Thank you, Georgina, for your caring comment God bless you, Grace, and Albert while not forgetting Alberts beautiful foster mother. May His blessings be with you this Christmas time and always Georgina.
kevin your brother
In Christ
I certainly shan’t forget her. Your post reminded me of the beautiful story of the adoptive mother of Leslie Lemke. God bless Kevin, enjoy the day.
Somehow, it doesn’t seem like Christmas without any snow yet this season. When will it finally snow in Columbia County, Oregon? Tomorrow morning. Christmas Day! Yes, that is right. We will receive our first snowfall of the season right on Christmas Day. Some might think that to be a chance happening, yet I will never subscribe to that idea.

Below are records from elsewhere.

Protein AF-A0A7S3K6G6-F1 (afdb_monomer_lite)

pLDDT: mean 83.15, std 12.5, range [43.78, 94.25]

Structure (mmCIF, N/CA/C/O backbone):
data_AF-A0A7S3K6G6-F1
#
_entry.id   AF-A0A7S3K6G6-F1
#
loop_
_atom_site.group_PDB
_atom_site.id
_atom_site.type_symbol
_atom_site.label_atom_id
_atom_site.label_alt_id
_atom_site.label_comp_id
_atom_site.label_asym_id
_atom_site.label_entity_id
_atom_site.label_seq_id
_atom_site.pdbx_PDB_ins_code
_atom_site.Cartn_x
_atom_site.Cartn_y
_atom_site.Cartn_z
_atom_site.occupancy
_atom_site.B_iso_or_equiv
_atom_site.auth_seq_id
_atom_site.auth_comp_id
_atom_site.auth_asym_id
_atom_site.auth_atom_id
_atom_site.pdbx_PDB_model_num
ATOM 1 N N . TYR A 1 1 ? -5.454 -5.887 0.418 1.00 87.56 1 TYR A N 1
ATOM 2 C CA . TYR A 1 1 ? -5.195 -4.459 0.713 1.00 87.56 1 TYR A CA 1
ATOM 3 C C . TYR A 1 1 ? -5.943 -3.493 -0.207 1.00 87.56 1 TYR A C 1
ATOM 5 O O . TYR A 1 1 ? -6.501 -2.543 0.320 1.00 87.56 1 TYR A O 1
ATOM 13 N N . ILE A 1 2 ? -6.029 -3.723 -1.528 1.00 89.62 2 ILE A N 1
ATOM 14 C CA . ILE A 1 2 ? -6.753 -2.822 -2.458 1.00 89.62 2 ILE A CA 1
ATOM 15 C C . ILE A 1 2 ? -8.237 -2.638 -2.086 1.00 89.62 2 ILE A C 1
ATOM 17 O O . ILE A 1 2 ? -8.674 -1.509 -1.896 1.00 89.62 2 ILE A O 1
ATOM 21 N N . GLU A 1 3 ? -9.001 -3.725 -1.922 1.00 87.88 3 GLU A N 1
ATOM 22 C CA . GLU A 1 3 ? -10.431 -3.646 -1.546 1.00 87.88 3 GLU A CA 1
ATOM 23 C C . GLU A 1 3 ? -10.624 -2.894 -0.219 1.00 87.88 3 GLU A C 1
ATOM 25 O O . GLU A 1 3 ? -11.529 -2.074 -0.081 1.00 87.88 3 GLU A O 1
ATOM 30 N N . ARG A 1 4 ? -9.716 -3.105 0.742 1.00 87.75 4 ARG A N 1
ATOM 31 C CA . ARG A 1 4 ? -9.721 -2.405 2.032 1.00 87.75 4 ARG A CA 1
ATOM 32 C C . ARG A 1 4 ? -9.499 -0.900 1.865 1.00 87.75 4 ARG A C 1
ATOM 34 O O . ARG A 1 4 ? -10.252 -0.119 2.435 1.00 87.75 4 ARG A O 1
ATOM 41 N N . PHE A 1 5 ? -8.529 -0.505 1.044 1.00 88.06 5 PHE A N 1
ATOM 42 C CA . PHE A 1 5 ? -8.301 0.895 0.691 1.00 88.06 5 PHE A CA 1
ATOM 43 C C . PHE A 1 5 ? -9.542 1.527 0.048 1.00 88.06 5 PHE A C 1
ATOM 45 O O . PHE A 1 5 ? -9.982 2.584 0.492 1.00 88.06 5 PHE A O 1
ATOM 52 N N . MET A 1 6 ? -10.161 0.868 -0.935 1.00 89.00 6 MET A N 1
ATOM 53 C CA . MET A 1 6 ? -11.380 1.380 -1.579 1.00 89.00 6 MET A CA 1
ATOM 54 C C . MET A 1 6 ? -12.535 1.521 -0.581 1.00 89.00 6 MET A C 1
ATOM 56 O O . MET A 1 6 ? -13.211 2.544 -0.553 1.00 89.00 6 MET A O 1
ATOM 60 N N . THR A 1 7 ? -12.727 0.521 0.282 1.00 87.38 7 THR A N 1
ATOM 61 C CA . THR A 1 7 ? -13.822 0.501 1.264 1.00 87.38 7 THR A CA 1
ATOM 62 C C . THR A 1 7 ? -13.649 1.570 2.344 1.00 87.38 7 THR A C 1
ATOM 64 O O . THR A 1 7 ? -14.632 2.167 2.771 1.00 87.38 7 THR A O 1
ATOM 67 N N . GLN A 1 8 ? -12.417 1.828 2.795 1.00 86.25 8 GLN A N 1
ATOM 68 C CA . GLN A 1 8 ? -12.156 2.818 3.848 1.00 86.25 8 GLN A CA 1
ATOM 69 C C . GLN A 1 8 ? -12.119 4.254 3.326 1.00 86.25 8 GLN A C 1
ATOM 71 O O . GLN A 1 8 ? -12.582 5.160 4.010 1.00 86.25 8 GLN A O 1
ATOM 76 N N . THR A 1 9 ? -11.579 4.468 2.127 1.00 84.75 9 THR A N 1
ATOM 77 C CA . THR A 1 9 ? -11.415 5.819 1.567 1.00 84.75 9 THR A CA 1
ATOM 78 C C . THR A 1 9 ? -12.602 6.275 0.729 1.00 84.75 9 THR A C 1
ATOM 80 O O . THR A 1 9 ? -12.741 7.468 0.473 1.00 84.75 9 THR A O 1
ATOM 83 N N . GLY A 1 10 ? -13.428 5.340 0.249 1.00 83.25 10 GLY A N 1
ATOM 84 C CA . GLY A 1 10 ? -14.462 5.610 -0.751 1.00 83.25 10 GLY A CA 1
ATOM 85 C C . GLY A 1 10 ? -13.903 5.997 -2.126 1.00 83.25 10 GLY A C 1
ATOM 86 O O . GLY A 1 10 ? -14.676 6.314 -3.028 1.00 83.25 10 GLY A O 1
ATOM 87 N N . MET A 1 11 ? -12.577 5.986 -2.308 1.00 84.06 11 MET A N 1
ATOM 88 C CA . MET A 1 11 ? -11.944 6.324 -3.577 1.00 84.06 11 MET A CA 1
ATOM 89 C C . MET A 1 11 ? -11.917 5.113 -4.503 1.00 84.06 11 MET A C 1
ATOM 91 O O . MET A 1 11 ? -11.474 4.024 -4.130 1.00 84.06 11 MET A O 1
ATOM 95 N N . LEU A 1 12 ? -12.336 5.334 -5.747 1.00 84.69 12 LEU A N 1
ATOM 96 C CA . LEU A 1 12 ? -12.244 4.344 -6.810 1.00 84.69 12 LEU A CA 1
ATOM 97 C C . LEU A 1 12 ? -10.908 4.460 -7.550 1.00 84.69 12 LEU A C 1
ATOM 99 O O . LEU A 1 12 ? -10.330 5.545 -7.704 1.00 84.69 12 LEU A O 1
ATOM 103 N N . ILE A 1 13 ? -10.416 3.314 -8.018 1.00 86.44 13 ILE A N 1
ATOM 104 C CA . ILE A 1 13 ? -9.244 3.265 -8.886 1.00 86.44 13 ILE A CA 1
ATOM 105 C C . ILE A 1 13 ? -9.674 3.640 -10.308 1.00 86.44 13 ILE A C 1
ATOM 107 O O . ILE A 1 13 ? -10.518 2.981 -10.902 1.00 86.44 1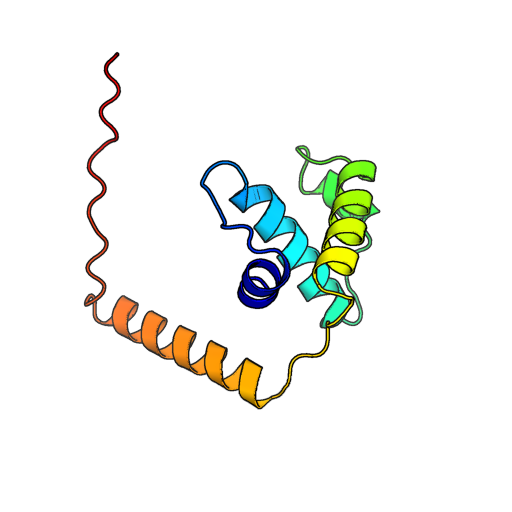3 ILE A O 1
ATOM 111 N N . ASN A 1 14 ? -9.056 4.690 -10.842 1.00 87.12 14 ASN A N 1
ATOM 112 C CA . ASN A 1 14 ? -9.248 5.233 -12.182 1.00 87.12 14 ASN A CA 1
ATOM 113 C C . ASN A 1 14 ? -7.957 5.092 -13.002 1.00 87.12 14 ASN A C 1
ATOM 115 O O . ASN A 1 14 ? -6.853 5.010 -12.456 1.00 87.12 14 ASN A O 1
ATOM 119 N N . HIS A 1 15 ? -8.074 5.186 -14.328 1.00 85.31 15 HIS A N 1
ATOM 120 C CA . HIS A 1 15 ? -6.945 5.121 -15.267 1.00 85.31 15 HIS A CA 1
ATOM 121 C C . HIS A 1 15 ? -5.814 6.144 -15.003 1.00 85.31 15 HIS A C 1
ATOM 123 O O . HIS A 1 15 ? -4.668 5.893 -15.369 1.00 85.31 15 HIS A O 1
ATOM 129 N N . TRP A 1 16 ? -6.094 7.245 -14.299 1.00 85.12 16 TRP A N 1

Whether it is possible to verify those relics or not, one thing is for certain. We in the West reckon our years based upon the life of one human Personage. That’s no minor detail.
Well, Merry Christmas to everyone!
David,
May you too have a very Merry Christmas.
Meiron, Our first snowfall arrived late on Christmas night, and over the subsequent days since Christmas has left some four inches on the ground. This was indeed enough Christmas miracle for me. And it truly made for a Merry Christmas! Thank you, and God bless you.